23. A segmented support body, in particular a table leg, comprising an outer segment, an intermediate segment positioned within the outer segment and an inner segment positioned within the intermediate segment, which segments are slidable relative to each other, wherein the support body has an actuator and a displacement member connected thereto within the inner segment wherein the displacement member is operatively coupled to the actuator and the intermediate segment, which actuator is adapted for displacement relative to the displacement member, and wherein the actuator is at least operatively coupled to the outer segment, such that upon displacement of the actuator relative to the displacement member the outer segment is displaced relative to the intermediate segment.

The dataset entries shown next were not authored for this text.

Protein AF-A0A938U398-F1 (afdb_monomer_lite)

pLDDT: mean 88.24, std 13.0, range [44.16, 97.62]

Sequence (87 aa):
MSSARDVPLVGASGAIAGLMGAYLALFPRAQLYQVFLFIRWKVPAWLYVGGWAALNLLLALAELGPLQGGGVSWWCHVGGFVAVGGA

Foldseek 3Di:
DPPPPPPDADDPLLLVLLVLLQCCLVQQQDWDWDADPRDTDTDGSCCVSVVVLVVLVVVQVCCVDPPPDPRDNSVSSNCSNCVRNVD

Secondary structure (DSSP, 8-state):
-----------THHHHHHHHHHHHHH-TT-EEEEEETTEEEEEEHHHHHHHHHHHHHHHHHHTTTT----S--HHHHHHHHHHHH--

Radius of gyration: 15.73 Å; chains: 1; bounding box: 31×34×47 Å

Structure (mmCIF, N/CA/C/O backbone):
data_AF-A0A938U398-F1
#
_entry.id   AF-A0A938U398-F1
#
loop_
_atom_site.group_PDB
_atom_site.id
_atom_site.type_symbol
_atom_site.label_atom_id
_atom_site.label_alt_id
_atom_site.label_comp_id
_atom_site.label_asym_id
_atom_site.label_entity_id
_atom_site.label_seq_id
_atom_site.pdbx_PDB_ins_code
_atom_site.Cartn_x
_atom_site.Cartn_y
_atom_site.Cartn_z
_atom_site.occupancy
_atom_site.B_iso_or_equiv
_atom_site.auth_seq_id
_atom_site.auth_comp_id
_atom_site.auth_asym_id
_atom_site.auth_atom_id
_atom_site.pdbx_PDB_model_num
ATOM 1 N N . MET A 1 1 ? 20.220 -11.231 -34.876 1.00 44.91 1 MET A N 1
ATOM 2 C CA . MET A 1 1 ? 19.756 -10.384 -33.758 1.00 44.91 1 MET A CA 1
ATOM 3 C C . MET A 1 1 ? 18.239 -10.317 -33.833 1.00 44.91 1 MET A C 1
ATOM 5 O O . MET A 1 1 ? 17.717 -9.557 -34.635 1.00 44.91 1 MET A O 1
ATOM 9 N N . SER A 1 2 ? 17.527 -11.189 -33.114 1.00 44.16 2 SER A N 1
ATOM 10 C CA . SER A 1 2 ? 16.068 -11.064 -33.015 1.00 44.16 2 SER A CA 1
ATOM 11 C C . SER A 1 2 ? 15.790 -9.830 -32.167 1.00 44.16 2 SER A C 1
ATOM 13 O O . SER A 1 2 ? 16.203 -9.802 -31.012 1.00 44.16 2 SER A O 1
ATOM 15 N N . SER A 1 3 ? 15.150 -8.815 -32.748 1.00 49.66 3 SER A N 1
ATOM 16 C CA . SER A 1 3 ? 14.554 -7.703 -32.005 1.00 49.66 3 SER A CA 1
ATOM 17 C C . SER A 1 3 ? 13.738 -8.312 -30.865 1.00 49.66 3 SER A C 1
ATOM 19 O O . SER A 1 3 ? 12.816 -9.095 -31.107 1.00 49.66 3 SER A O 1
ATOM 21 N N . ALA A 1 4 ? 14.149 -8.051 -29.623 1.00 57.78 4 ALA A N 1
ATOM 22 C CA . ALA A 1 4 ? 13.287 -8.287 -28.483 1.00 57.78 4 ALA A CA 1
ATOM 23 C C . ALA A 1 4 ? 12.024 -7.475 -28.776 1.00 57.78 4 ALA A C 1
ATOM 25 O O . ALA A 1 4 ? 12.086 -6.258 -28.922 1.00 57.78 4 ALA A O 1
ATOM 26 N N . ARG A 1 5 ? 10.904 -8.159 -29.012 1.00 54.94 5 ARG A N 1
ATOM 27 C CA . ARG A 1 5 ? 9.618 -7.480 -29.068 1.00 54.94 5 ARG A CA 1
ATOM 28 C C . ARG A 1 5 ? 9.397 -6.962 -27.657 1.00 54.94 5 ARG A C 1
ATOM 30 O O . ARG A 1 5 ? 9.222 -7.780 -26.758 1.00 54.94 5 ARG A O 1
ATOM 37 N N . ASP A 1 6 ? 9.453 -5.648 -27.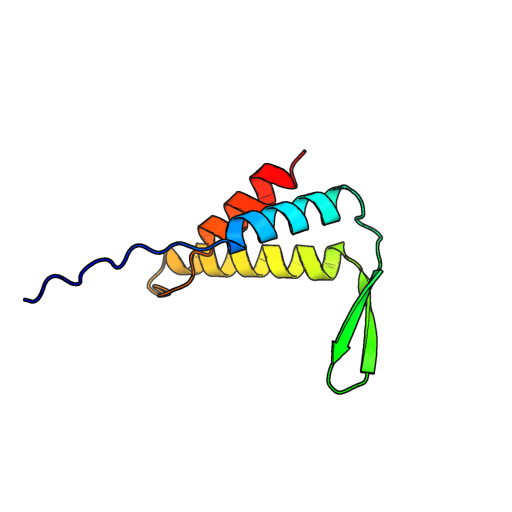476 1.00 66.12 6 ASP A N 1
ATOM 38 C CA . ASP A 1 6 ? 8.980 -4.990 -26.263 1.00 66.12 6 ASP A CA 1
ATOM 39 C C . ASP A 1 6 ? 7.506 -5.357 -26.111 1.00 66.12 6 ASP A C 1
ATOM 41 O O . ASP A 1 6 ? 6.627 -4.777 -26.751 1.00 66.12 6 ASP A O 1
ATOM 45 N N . VAL A 1 7 ? 7.232 -6.422 -25.357 1.00 73.88 7 VAL A N 1
ATOM 46 C CA . VAL A 1 7 ? 5.862 -6.832 -25.077 1.00 73.88 7 VAL A CA 1
ATOM 47 C C . VAL A 1 7 ? 5.270 -5.707 -24.234 1.00 73.88 7 VAL A C 1
ATOM 49 O O . VAL A 1 7 ? 5.785 -5.455 -23.141 1.00 73.88 7 VAL A O 1
ATOM 52 N N . PRO A 1 8 ? 4.239 -4.996 -24.723 1.00 77.06 8 PRO A N 1
ATOM 53 C CA . PRO A 1 8 ? 3.687 -3.869 -23.997 1.00 77.06 8 PRO A CA 1
ATOM 54 C C . PRO A 1 8 ? 3.176 -4.347 -22.640 1.00 77.06 8 PRO A C 1
ATOM 56 O O . PRO A 1 8 ? 2.378 -5.280 -22.541 1.00 77.06 8 PRO A O 1
ATOM 59 N N . LEU A 1 9 ? 3.661 -3.696 -21.589 1.00 80.94 9 LEU A N 1
ATOM 60 C CA . LEU A 1 9 ? 3.265 -3.968 -20.220 1.00 80.94 9 LEU A CA 1
ATOM 61 C C . LEU A 1 9 ? 1.971 -3.206 -19.912 1.00 80.94 9 LEU A C 1
ATOM 63 O O . LEU A 1 9 ? 1.959 -1.977 -19.892 1.00 80.94 9 LEU A O 1
ATOM 67 N N . VAL A 1 10 ? 0.882 -3.937 -19.667 1.00 82.69 10 VAL A N 1
ATOM 68 C CA . VAL A 1 10 ? -0.436 -3.383 -19.315 1.00 82.69 10 VAL A CA 1
ATOM 69 C C . VAL A 1 10 ? -0.911 -4.024 -18.014 1.00 82.69 10 VAL A C 1
ATOM 71 O O . VAL A 1 10 ? -0.866 -5.245 -17.878 1.00 82.69 10 VAL A O 1
ATOM 74 N N . GLY A 1 11 ? -1.390 -3.221 -17.059 1.00 83.94 11 GLY A N 1
ATOM 75 C CA . GLY A 1 11 ? -1.861 -3.734 -15.772 1.00 83.94 11 GLY A CA 1
ATOM 76 C C . GLY A 1 11 ? -2.865 -2.822 -15.071 1.00 83.94 11 GLY A C 1
ATOM 77 O O . GLY A 1 11 ? -2.671 -1.614 -14.978 1.00 83.94 11 GLY A O 1
ATOM 78 N N . ALA A 1 12 ? -3.926 -3.418 -14.516 1.00 92.75 12 ALA A N 1
ATOM 79 C CA . ALA A 1 12 ? -4.923 -2.724 -13.689 1.00 92.75 12 ALA A CA 1
ATOM 80 C C . ALA A 1 12 ? -4.380 -2.304 -12.306 1.00 92.75 12 ALA A C 1
ATOM 82 O O . ALA A 1 12 ? -5.018 -1.545 -11.576 1.00 92.75 12 ALA A O 1
ATOM 83 N N . SER A 1 13 ? -3.199 -2.793 -11.929 1.00 93.88 13 SER A N 1
ATOM 84 C CA . SER A 1 13 ? -2.604 -2.607 -10.607 1.00 93.88 13 SER A CA 1
ATOM 85 C C . SER A 1 13 ? -2.264 -1.150 -10.278 1.00 93.88 13 SER A C 1
ATOM 87 O O . SER A 1 13 ? -2.332 -0.774 -9.112 1.00 93.88 13 SER A O 1
ATOM 89 N N . GLY A 1 14 ? -1.988 -0.299 -11.273 1.00 93.19 14 GLY A N 1
ATOM 90 C CA . GLY A 1 14 ? -1.812 1.143 -11.056 1.00 93.19 14 GLY A CA 1
ATOM 91 C C . GLY A 1 14 ? -3.076 1.827 -10.521 1.00 93.19 14 GLY A C 1
ATOM 92 O O . GLY A 1 14 ? -3.006 2.623 -9.587 1.00 93.19 14 GLY A O 1
ATOM 93 N N . ALA A 1 15 ? -4.254 1.459 -11.036 1.00 94.75 15 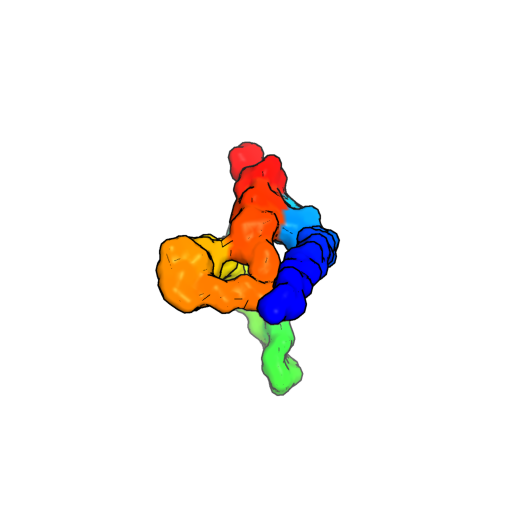ALA A N 1
ATOM 94 C CA . ALA A 1 15 ? -5.526 1.975 -10.528 1.00 94.75 15 ALA A CA 1
ATOM 95 C C . ALA A 1 15 ? -5.795 1.496 -9.091 1.00 94.75 15 ALA A C 1
ATOM 97 O O . ALA A 1 15 ? -6.256 2.267 -8.251 1.00 94.75 15 ALA A O 1
ATOM 98 N N . ILE A 1 16 ? -5.440 0.242 -8.784 1.00 96.00 16 ILE A N 1
ATOM 99 C CA . ILE A 1 16 ? -5.518 -0.306 -7.421 1.00 96.00 16 ILE A CA 1
ATOM 100 C C . ILE A 1 16 ? -4.585 0.466 -6.479 1.00 96.00 16 ILE A C 1
ATOM 102 O O . ILE A 1 16 ? -4.998 0.817 -5.375 1.00 96.00 16 ILE A O 1
ATOM 106 N N . ALA A 1 17 ? -3.367 0.794 -6.921 1.00 96.56 17 ALA A N 1
ATOM 107 C CA . ALA A 1 17 ? -2.438 1.621 -6.154 1.00 96.56 17 ALA A CA 1
ATOM 108 C C . ALA A 1 17 ? -3.043 2.998 -5.832 1.00 96.56 17 ALA A C 1
ATOM 110 O O . ALA A 1 17 ? -2.923 3.469 -4.702 1.00 96.56 17 ALA A O 1
ATOM 111 N N . GLY A 1 18 ? -3.768 3.599 -6.780 1.00 95.88 18 GLY A N 1
ATOM 112 C CA . GLY A 1 18 ? -4.515 4.835 -6.545 1.00 95.88 18 GLY A CA 1
ATOM 113 C C . GLY A 1 18 ? -5.632 4.693 -5.514 1.00 95.88 18 GLY A C 1
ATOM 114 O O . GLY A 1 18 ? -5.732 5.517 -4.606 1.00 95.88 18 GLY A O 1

24. The segmented support body according to claim 23, wherein the displacement member is operatively coupled to an end of the intermediate segment.

25. The segmented support body according to claim 23, wherein the actuator includes a gear wheel that is rotatable for displacement of the actuator along the gear rack.

26. The segmented support body as claimed in claim 23, wherein the gear rack coupled to one end of the intermediate segment is coupled to a bottom element provided on the intermediate segment.

27. The segmented support body according to claim 23, wherein the gear rack comprises teeth over part of its length.

28. The segmented support body according to claim 23, wherein the displacement member comprises a chain having a rod connected on the one hand to a link of the chain and on the other hand to an end of the intermediate segment, which actuator is adapted for displacement relative to the chain and the bar attached thereto, and wherein the actuator is at least operatively coupled to the outer segment such that when the actuator is displaced relative to the chain and the rod connected thereto, the outer segment is displaced relative to the intermediate segment.

29. The segmented support body according to claim 28, wherein the actuator is connected to a frame and is arranged to rotate a drive wheel attached to the frame for driving the chain provided in operative relationship with the drive wheel, which chain is also in operative relationship with a guide wheel for moving the rod a distance between the drive wheel and the guide wheel, the frame being connected to the inner segment.

30. The segmented support body according to claim 23, wherein the segments each comprise a first end and a second end.

31. The segmented support body according to claim 30, wherein the first ends are located at a position near the bottom element and the second ends are located at a position remote from the bottom element.

32. The segmented support body according to claim 23, wherein the actuator is rigidly connected to the inner segment and operatively connected to two gear racks, wherein a first gear rack is coupled to a first end of the intermediate segment and a second gear rack is coupled to the outer segment.

33. The segmented support body according to claim 32, wherein in an extended position of the segments of the support body a first end of the first gear rack is coupled to a first end of the intermediate segment and a second end of the first gear rack is located adjacent and in operative connection with the actuator, and a first end of the second gear rack is positioned near a first end of the outer segment and a second end of the second gear rack is located near and in operative connection with the actuator.

34. The segmented support body according to claim 32, wherein in a retracted or nested position of the segments of the support body a first end of the first gear rack is coupled to a first end of the intermediate segment and the actuator is at a position substantially in the middle of both ends of and in operative connection with the first gar rack, and a first end of the second gear rack is positioned near a first end of the outer segment and the actuator is at a position substantially in the middle of the both ends of and in operative connection with the second gear rack.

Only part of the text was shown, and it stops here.